— Data items —
[Start of section]
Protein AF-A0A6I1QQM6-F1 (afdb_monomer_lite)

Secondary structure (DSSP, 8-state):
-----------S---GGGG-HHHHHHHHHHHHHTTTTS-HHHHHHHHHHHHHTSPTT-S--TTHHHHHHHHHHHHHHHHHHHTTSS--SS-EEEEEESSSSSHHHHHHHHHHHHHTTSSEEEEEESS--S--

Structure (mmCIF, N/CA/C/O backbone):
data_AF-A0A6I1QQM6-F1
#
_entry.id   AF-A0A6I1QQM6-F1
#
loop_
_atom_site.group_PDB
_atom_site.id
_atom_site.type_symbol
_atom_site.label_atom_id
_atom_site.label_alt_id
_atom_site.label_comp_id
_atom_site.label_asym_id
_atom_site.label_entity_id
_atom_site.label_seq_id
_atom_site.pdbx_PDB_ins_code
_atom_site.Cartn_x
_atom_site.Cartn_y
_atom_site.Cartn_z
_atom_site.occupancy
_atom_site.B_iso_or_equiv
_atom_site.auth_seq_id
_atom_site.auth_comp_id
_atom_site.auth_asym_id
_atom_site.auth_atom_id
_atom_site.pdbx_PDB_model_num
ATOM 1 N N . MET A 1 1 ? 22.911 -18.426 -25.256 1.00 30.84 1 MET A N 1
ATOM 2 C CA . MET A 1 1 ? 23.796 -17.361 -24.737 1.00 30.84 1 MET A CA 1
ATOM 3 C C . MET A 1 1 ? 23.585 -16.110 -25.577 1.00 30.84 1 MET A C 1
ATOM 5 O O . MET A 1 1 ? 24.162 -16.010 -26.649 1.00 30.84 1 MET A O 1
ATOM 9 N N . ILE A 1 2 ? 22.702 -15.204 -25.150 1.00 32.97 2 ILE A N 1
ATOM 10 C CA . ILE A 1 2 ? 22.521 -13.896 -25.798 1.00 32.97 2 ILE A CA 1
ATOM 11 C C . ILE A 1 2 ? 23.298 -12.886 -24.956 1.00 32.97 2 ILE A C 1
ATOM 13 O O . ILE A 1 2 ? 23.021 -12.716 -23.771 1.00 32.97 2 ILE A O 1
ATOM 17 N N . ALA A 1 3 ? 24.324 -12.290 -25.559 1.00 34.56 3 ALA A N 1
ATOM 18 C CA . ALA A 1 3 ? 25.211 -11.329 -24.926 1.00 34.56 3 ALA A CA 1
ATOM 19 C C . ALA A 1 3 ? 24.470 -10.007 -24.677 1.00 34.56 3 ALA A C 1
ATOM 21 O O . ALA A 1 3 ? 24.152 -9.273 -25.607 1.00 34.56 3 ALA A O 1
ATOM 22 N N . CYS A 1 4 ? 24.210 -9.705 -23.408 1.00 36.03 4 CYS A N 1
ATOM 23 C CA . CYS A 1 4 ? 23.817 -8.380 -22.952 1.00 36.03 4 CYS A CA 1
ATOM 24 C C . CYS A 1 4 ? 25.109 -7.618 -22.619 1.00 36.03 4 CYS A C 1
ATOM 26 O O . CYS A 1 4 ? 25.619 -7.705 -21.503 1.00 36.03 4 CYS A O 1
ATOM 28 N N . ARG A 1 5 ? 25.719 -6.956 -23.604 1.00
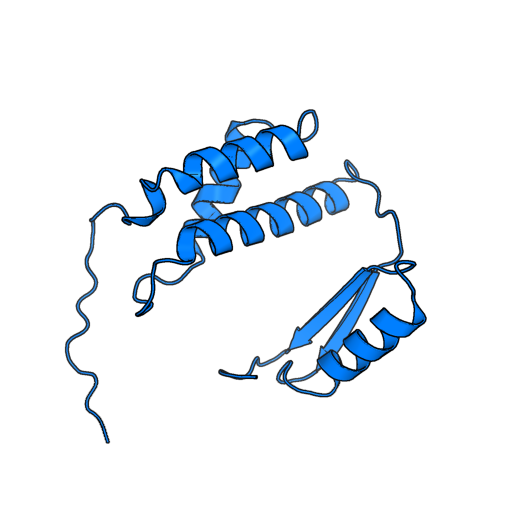 42.81 5 ARG A N 1
ATOM 29 C CA . ARG A 1 5 ? 26.792 -5.981 -23.364 1.00 42.81 5 ARG A CA 1
ATOM 30 C C . ARG A 1 5 ? 26.396 -4.666 -24.024 1.00 42.81 5 ARG A C 1
ATOM 32 O O . ARG A 1 5 ? 25.876 -4.681 -25.131 1.00 42.81 5 ARG A O 1
ATOM 39 N N . ASP A 1 6 ? 26.625 -3.587 -23.281 1.00 39.16 6 ASP A N 1
ATOM 40 C CA . ASP A 1 6 ? 26.397 -2.168 -23.602 1.00 39.16 6 ASP A CA 1
ATOM 41 C C . ASP A 1 6 ? 25.096 -1.513 -23.107 1.00 39.16 6 ASP A C 1
ATOM 43 O O . ASP A 1 6 ? 24.504 -0.662 -23.769 1.00 39.16 6 ASP A O 1
ATOM 47 N N . TRP A 1 7 ? 24.711 -1.790 -21.856 1.00 42.09 7 TRP A N 1
ATOM 48 C CA . TRP A 1 7 ? 23.897 -0.843 -21.086 1.00 42.09 7 TRP A CA 1
ATOM 49 C C . TRP A 1 7 ? 24.801 0.225 -20.443 1.00 42.09 7 TRP A C 1
ATOM 51 O O . TRP A 1 7 ? 25.510 -0.051 -19.475 1.00 42.09 7 TRP A O 1
ATOM 61 N N . ARG A 1 8 ? 24.802 1.450 -20.993 1.00 36.12 8 ARG A N 1
ATOM 62 C CA . ARG A 1 8 ? 25.368 2.634 -20.322 1.00 36.12 8 ARG A CA 1
ATOM 63 C C . ARG A 1 8 ? 24.283 3.324 -19.487 1.00 36.12 8 ARG A C 1
ATOM 65 O O . ARG A 1 8 ? 23.208 3.589 -20.031 1.00 36.12 8 ARG A O 1
ATOM 72 N N . PRO A 1 9 ? 24.546 3.687 -18.218 1.00 36.84 9 PRO A N 1
ATOM 73 C CA . PRO A 1 9 ? 23.604 4.478 -17.443 1.00 36.84 9 PRO A CA 1
ATOM 74 C C . PRO A 1 9 ? 23.533 5.879 -18.058 1.00 36.84 9 PRO A C 1
ATOM 76 O O . PRO A 1 9 ? 24.535 6.592 -18.122 1.00 36.84 9 PRO A O 1
ATOM 79 N N . ARG A 1 10 ? 22.350 6.276 -18.541 1.00 46.59 10 ARG A N 1
ATOM 80 C CA . ARG A 1 10 ? 22.070 7.678 -18.867 1.00 46.59 10 ARG A CA 1
ATOM 81 C C . ARG A 1 10 ? 22.008 8.444 -17.550 1.00 46.59 10 ARG A C 1
ATOM 83 O O . ARG A 1 10 ? 20.964 8.504 -16.909 1.00 46.59 10 ARG A O 1
ATOM 90 N N . THR A 1 11 ? 23.140 8.984 -17.122 1.00 47.69 11 THR A N 1
ATOM 91 C CA . THR A 1 11 ? 23.178 9.968 -16.048 1.00 47.69 11 THR A CA 1
ATOM 92 C C . THR A 1 11 ? 22.582 11.268 -16.587 1.00 47.69 11 THR A C 1
ATOM 94 O O . THR A 1 11 ? 23.029 11.802 -17.598 1.00 47.69 11 THR A O 1
ATOM 97 N N . ASN A 1 12 ? 21.546 11.758 -15.906 1.00 41.66 12 ASN A N 1
ATOM 98 C CA . ASN A 1 12 ? 21.003 13.108 -16.052 1.00 41.66 12 ASN A CA 1
ATOM 99 C C . ASN A 1 12 ? 20.169 13.419 -17.319 1.00 41.66 12 ASN A C 1
ATOM 101 O O . ASN A 1 12 ? 20.427 14.385 -18.032 1.00 41.66 12 ASN A O 1
ATOM 105 N N . ALA A 1 13 ? 19.114 12.642 -17.575 1.00 47.62 13 ALA A N 1
ATOM 106 C CA . ALA A 1 13 ? 17.952 13.130 -18.323 1.00 47.62 13 ALA A CA 1
ATOM 107 C C . ALA A 1 13 ? 16.706 12.853 -17.475 1.00 47.62 13 ALA A C 1
ATOM 109 O O . ALA A 1 13 ? 16.465 11.703 -17.112 1.00 47.62 13 ALA A O 1
ATOM 110 N N . ARG A 1 14 ? 15.958 13.906 -17.126 1.00 50.50 14 ARG A N 1
ATOM 111 C CA . ARG A 1 14 ? 14.669 13.840 -16.414 1.00 50.50 14 ARG A CA 1
ATOM 112 C C . ARG A 1 14 ? 13.821 12.711 -17.025 1.00 50.50 14 ARG A C 1
ATOM 114 O O . ARG A 1 14 ? 13.680 12.684 -18.251 1.00 50.50 14 ARG A O 1
ATOM 121 N N . ARG A 1 15 ? 13.344 11.738 -16.231 1.00 55.66 15 ARG A N 1
ATOM 122 C CA . ARG A 1 15 ? 12.668 10.551 -16.796 1.00 55.66 15 ARG A CA 1
ATOM 123 C C . ARG A 1 15 ? 11.454 11.012 -17.622 1.00 55.66 15 ARG A C 1
ATOM 125 O O . ARG A 1 15 ? 10.697 11.841 -17.123 1.00 55.66 15 ARG A O 1
ATOM 132 N N . PRO A 1 16 ? 11.185 10.458 -18.821 1.00 53.22 16 PRO A N 1
ATOM 133 C CA . PRO A 1 16 ? 9.983 10.805 -19.591 1.00 53.22 16 PRO A CA 1
ATOM 134 C C . PRO A 1 16 ? 8.684 10.641 -18.775 1.00 53.22 16 PRO A C 1
ATOM 136 O O . PRO A 1 16 ? 7.734 11.402 -18.958 1.00 53.22 16 PRO A O 1
ATOM 139 N N . ALA A 1 17 ? 8.687 9.703 -17.820 1.00 56.62 17 ALA A N 1
ATOM 140 C CA . ALA A 1 17 ? 7.610 9.447 -16.867 1.00 56.62 17 ALA A CA 1
ATOM 141 C C . ALA A 1 17 ? 7.358 10.587 -15.853 1.00 56.62 17 ALA A C 1
ATOM 143 O O . ALA A 1 17 ? 6.220 10.758 -15.426 1.00 56.62 17 ALA A O 1
ATOM 144 N N . GLU A 1 18 ? 8.368 11.389 -15.490 1.00 56.81 18 GLU A N 1
ATOM 145 C CA . GLU A 1 18 ? 8.210 12.536 -14.570 1.00 56.81 18 GLU A CA 1
ATOM 146 C C . GLU A 1 18 ? 7.450 13.704 -15.220 1.00 56.81 18 GLU A C 1
ATOM 148 O O . GLU A 1 18 ? 6.819 14.505 -14.536 1.00 56.81 18 GLU A O 1
ATOM 153 N N . SER A 1 19 ? 7.494 13.805 -16.550 1.00 60.38 19 SER A N 1
ATOM 154 C CA . SER A 1 19 ? 6.825 14.854 -17.335 1.00 60.38 19 SER A CA 1
ATOM 155 C C . SER A 1 19 ? 5.501 14.413 -17.967 1.00 60.38 19 SER A C 1
ATOM 157 O O . SER A 1 19 ? 4.901 15.178 -18.723 1.00 60.38 19 SER A O 1
ATOM 159 N N . ALA A 1 20 ? 5.042 13.187 -17.701 1.00 67.50 20 ALA A N 1
ATOM 160 C CA . ALA A 1 20 ? 3.842 12.655 -18.332 1.00 67.50 20 ALA A CA 1
ATOM 161 C C . ALA A 1 20 ? 2.574 13.382 -17.828 1.00 67.50 20 ALA A C 1
ATOM 163 O O . ALA A 1 20 ? 2.403 13.545 -16.617 1.00 67.50 20 ALA A O 1
ATOM 164 N N . PRO A 1 21 ? 1.631 13.767 -18.713 1.00 70.88 21 PRO A N 1
ATOM 165 C CA . PRO A 1 21 ? 0.372 14.404 -18.306 1.00 70.88 21 PRO A CA 1
ATOM 166 C C . PRO A 1 21 ? -0.469 13.514 -17.373 1.00 70.88 21 PRO A C 1
ATOM 168 O O . PRO A 1 21 ? -1.217 14.016 -16.532 1.00 70.88 21 PRO A O 1
ATOM 171 N N . GLU A 1 22 ? -0.298 12.193 -17.462 1.00 78.44 22 GLU A N 1
ATOM 172 C CA . GLU A 1 22 ? -0.915 11.215 -16.562 1.00 78.44 22 GLU A CA 1
ATOM 173 C C . GLU A 1 22 ? -0.490 11.413 -15.100 1.00 78.44 22 GLU A C 1
ATOM 175 O O . GLU A 1 22 ? -1.311 11.268 -14.194 1.00 78.44 22 GLU A O 1
ATOM 180 N N . LEU A 1 23 ? 0.755 11.838 -14.852 1.00 81.31 23 LEU A N 1
ATOM 181 C CA . LEU A 1 23 ? 1.268 12.058 -13.501 1.00 81.31 23 LEU A CA 1
ATOM 182 C C . LEU A 1 23 ? 0.533 13.207 -12.798 1.00 81.31 23 LEU A C 1
ATOM 184 O O . LEU A 1 23 ? 0.233 13.119 -11.608 1.00 81.31 23 LEU A O 1
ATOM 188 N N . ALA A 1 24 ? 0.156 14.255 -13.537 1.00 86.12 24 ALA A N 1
[End of section]
— Work instructions —
Set down, exactly as they stand above, the lines starting with the line with "ATOM 90 N N" and going on through the line with "ATOM 111 C CA", and no others.

— Completed task —
ATOM 90 N N . THR A 1 11 ? 23.140 8.984 -17.122 1.00 47.69 11 THR A N 1
ATOM 91 C CA . THR A 1 11 ? 23.178 9.968 -16.048 1.00 47.69 11 THR A CA 1
ATOM 92 C C . THR A 1 11 ? 22.582 11.268 -16.587 1.00 47.69 11 THR A C 1
ATOM 94 O O . THR A 1 11 ? 23.029 11.802 -17.598 1.00 47.69 11 THR A O 1
ATOM 97 N N . ASN A 1 12 ? 21.546 11.758 -15.906 1.00 41.66 12 ASN A N 1
ATOM 98 C CA . ASN A 1 12 ? 21.003 13.108 -16.052 1.00 41.66 12 ASN A CA 1
ATOM 99 C C . ASN A 1 12 ? 20.169 13.419 -17.319 1.00 41.66 12 ASN A C 1
ATOM 101 O O . ASN A 1 12 ? 20.427 14.385 -18.032 1.00 41.66 12 ASN A O 1
ATOM 105 N N . ALA A 1 13 ? 19.114 12.642 -17.575 1.00 47.62 13 ALA A N 1
ATOM 106 C CA . ALA A 1 13 ? 17.952 13.130 -18.323 1.00 47.62 13 ALA A CA 1
ATOM 107 C C . ALA A 1 13 ? 16.706 12.853 -17.475 1.00 47.62 13 ALA A C 1
ATOM 109 O O . ALA A 1 13 ? 16.465 11.703 -17.112 1.00 47.62 13 ALA A O 1
ATOM 110 N N . ARG A 1 14 ? 15.958 13.906 -17.126 1.00 50.50 14 ARG A N 1
ATOM 111 C CA . ARG A 1 14 ? 14.669 13.840 -16.414 1.00 50.50 14 ARG A CA 1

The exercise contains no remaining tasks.